Mixing board leadership and management is toxic. Executive officers need the freedom to handle problems and adjust strategies when current activities are not on track to meet the objectives set by the board. Board members normally should not be involved in the everyday operations, which are entrusted to the chief officers. Consequently, it is very tricky for board members to both be on the board supervising the CEO, and working in the organization subject to the CEO. Few people can do it successfully, and it normally causes such problems of role conflict that it is not good practice.

Growth and change

As organizations grow, boards naturally go though a series of changes, all of which are quite traumatic. It's worth noticing here because board members get frustrated by the transitions but often don't know what is frustrating them.

Stage 1: The Great Leader
Community and non-profit organizations tend to be founded by a strong person who acts as the Great Leader. These are often strong, charismatic people who can gather other people around them. Boards at this early stage are usually support teams who follow the guidance of the leader.

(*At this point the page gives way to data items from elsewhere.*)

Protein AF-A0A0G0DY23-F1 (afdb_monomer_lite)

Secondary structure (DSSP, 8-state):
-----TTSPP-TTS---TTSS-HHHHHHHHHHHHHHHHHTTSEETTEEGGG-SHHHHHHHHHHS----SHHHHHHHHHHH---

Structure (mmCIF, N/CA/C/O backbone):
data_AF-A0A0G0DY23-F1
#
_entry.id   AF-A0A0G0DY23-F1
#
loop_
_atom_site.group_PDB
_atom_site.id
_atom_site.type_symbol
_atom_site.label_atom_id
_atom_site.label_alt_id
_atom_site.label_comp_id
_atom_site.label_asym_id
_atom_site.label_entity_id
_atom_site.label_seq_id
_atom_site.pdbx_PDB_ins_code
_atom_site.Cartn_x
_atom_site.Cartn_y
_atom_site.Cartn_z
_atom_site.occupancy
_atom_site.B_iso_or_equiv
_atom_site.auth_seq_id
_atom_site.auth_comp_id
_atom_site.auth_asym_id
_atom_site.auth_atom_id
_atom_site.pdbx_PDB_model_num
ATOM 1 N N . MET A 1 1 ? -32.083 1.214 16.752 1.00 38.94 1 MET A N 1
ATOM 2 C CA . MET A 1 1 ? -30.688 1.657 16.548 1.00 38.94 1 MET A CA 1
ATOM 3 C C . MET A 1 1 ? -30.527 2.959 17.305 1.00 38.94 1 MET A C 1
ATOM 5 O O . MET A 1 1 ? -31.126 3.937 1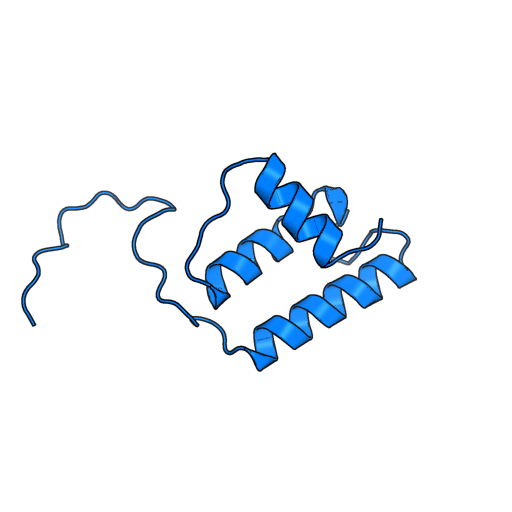6.897 1.00 38.94 1 MET A O 1
ATOM 9 N N . ASN A 1 2 ? -29.804 2.953 18.421 1.00 51.41 2 ASN A N 1
ATOM 10 C CA . ASN A 1 2 ? -29.379 4.187 19.076 1.00 51.41 2 ASN A CA 1
ATOM 11 C C . ASN A 1 2 ? -27.904 4.376 18.752 1.00 51.41 2 ASN A C 1
ATOM 13 O O . ASN A 1 2 ? -27.140 3.442 18.973 1.00 51.41 2 ASN A O 1
ATOM 17 N N . ILE A 1 3 ? -27.548 5.542 18.220 1.00 45.28 3 ILE A N 1
ATOM 18 C CA . ILE A 1 3 ? -26.411 6.375 18.630 1.00 45.28 3 ILE A CA 1
ATOM 19 C C . ILE A 1 3 ? -26.537 7.684 17.845 1.00 45.28 3 ILE A C 1
ATOM 21 O O . ILE A 1 3 ? -26.505 7.706 16.617 1.00 45.28 3 ILE A O 1
ATOM 25 N N . ASN A 1 4 ? -26.689 8.763 18.603 1.00 51.84 4 ASN A N 1
ATOM 26 C CA . ASN A 1 4 ? -26.489 10.137 18.176 1.00 51.84 4 ASN A CA 1
ATOM 27 C C . ASN A 1 4 ? -25.072 10.285 17.581 1.00 51.84 4 ASN A C 1
ATOM 29 O O . ASN A 1 4 ? -24.100 10.307 18.333 1.00 51.84 4 ASN A O 1
ATOM 33 N N . ASP A 1 5 ? -24.931 10.381 16.257 1.00 56.31 5 ASP A N 1
ATOM 34 C CA . ASP A 1 5 ? -23.642 10.653 15.580 1.00 56.31 5 ASP A CA 1
ATOM 35 C C . ASP A 1 5 ? -23.742 11.852 14.611 1.00 56.31 5 ASP A C 1
ATOM 37 O O . ASP A 1 5 ? -22.860 12.085 13.791 1.00 56.31 5 ASP A O 1
ATOM 41 N N . GLU A 1 6 ? -24.795 12.667 14.727 1.00 55.44 6 GLU A N 1
ATOM 42 C CA . GLU A 1 6 ? -25.054 13.811 13.834 1.00 55.44 6 GLU A CA 1
ATOM 43 C C . GLU A 1 6 ? -24.163 15.039 14.125 1.00 55.44 6 GLU A C 1
ATOM 45 O O . GLU A 1 6 ? -24.164 16.000 13.364 1.00 55.44 6 GLU A O 1
ATOM 50 N N . ASN A 1 7 ? -23.346 15.003 15.189 1.00 58.59 7 ASN A N 1
ATOM 51 C CA . ASN A 1 7 ? -22.536 16.143 15.652 1.00 58.59 7 ASN A CA 1
ATOM 52 C C . ASN A 1 7 ? -21.005 15.939 15.599 1.00 58.59 7 ASN A C 1
ATOM 54 O O . ASN A 1 7 ? -20.252 16.795 16.072 1.00 58.59 7 ASN A O 1
ATOM 58 N N . LYS A 1 8 ? -20.486 14.839 15.031 1.00 61.47 8 LYS A N 1
ATOM 59 C CA . LYS A 1 8 ? -19.027 14.680 14.855 1.00 61.47 8 LYS A CA 1
ATOM 60 C C . LYS A 1 8 ? -18.559 15.354 13.570 1.00 61.47 8 LYS A C 1
ATOM 62 O O . LYS A 1 8 ? -18.948 14.947 12.479 1.00 61.47 8 LYS A O 1
ATOM 67 N N . LYS A 1 9 ? -17.643 16.326 13.690 1.00 68.06 9 LYS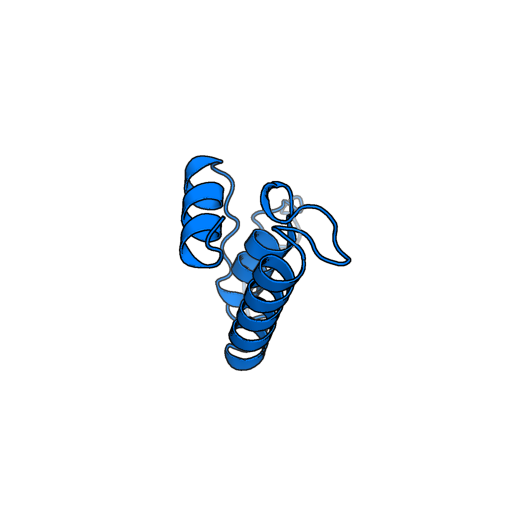 A N 1
ATOM 68 C CA . LYS A 1 9 ? -16.926 16.889 12.533 1.00 68.06 9 LYS A CA 1
ATOM 69 C C . LYS A 1 9 ? -16.333 15.747 11.690 1.00 68.06 9 LYS A C 1
ATOM 71 O O . LYS A 1 9 ? -15.560 14.955 12.246 1.00 68.06 9 LYS A O 1
ATOM 76 N N . PRO A 1 10 ? -16.648 15.665 10.383 1.00 68.62 10 PRO A N 1
ATOM 77 C CA . PRO A 1 10 ? -16.091 14.639 9.520 1.00 68.62 10 PRO A CA 1
ATOM 78 C C . PRO A 1 10 ? -14.571 14.782 9.508 1.00 68.62 10 PRO A C 1
ATOM 80 O O . PRO A 1 10 ? -14.020 15.860 9.291 1.00 68.62 10 PRO A O 1
ATOM 83 N N . ASN A 1 11 ? -13.883 13.683 9.780 1.00 73.56 11 ASN A N 1
ATOM 84 C CA . ASN A 1 11 ? -12.437 13.593 9.709 1.00 73.56 11 ASN A CA 1
ATOM 85 C C . ASN A 1 11 ? -12.042 12.322 8.952 1.00 73.56 11 ASN A C 1
ATOM 87 O O . ASN A 1 11 ? -12.829 11.400 8.746 1.00 73.56 11 ASN A O 1
ATOM 91 N N . CYS A 1 12 ? -10.785 12.238 8.535 1.00 67.81 12 CYS A N 1
ATOM 92 C CA . CYS A 1 12 ? -10.290 11.082 7.791 1.00 67.81 12 CYS A CA 1
ATOM 93 C C . CYS A 1 12 ? -10.340 9.758 8.590 1.00 67.81 12 CYS A C 1
ATOM 95 O O . CYS A 1 12 ? -10.200 8.692 7.978 1.00 67.81 12 CYS A O 1
ATOM 97 N N . LYS A 1 13 ? -10.563 9.829 9.913 1.00 64.44 13 LYS A N 1
ATOM 98 C CA . LYS A 1 13 ? -10.653 8.721 10.879 1.00 64.44 13 LYS A CA 1
ATOM 99 C C . LYS A 1 13 ? -12.094 8.274 11.152 1.00 64.44 13 LYS A C 1
ATOM 101 O O . LYS A 1 13 ? -12.293 7.235 11.773 1.00 64.44 13 LYS A O 1
ATOM 106 N N . THR A 1 14 ? -13.101 9.031 10.715 1.00 65.06 14 THR A N 1
ATOM 107 C CA . THR A 1 14 ? -14.507 8.720 10.989 1.00 65.06 14 THR A CA 1
ATOM 108 C C . THR A 1 14 ? -15.007 7.694 9.974 1.00 65.06 14 THR A C 1
ATOM 110 O O . THR A 1 14 ? -14.927 7.904 8.767 1.00 65.06 14 THR A O 1
ATOM 113 N N . GLY A 1 15 ? -15.532 6.569 10.465 1.00 60.91 15 GLY A N 1
ATOM 114 C CA . GLY A 1 15 ? -16.621 5.867 9.783 1.00 60.91 15 GLY A CA 1
ATOM 115 C C . GLY A 1 15 ? -16.303 4.991 8.572 1.00 60.91 15 GLY A C 1
ATOM 116 O O . GLY A 1 15 ? -17.241 4.670 7.845 1.00 60.91 15 GLY A O 1
ATOM 117 N N . LEU A 1 16 ? -15.063 4.540 8.331 1.00 73.06 16 LEU A N 1
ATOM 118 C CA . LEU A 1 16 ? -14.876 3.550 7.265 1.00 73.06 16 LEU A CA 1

Stage 2: Board of management
If the organization survives, the board members eventually start to realize that one person can't do everything. The board starts making real decisions and they become a board of management. They manage the organization together. If they are good, they make good decisions and the organization grows. And if the board members are all new to making decisions for an organization, they probably waste lots of time and make some bad decisions.

The transition from being simply a support team to real decision-making is usually quite traumatic:
It's not our job. We're used to the Great Leader making those decisions.
What if the Great Leader disagrees?
What if the Great Leader is clearly wrong?

Stage 3: Board of governance
If the organization grows, the board starts to realize that the board is not an effective place to make all management decisions. Spending an hour talking about the color of paint in the office kitchen is not good. So they separate the role of the board from management. The board decides strategy and policy, and managers decide on implementation.

This is also a traumatic transition. Board members are used to feeling that they have a right to make all implementation decisions, and don't like losing the power to do so. If something comes up, they dislike being out of the loop. Too often, they feel they have authority to intervene in implementation; and their interventions often have negative consequences.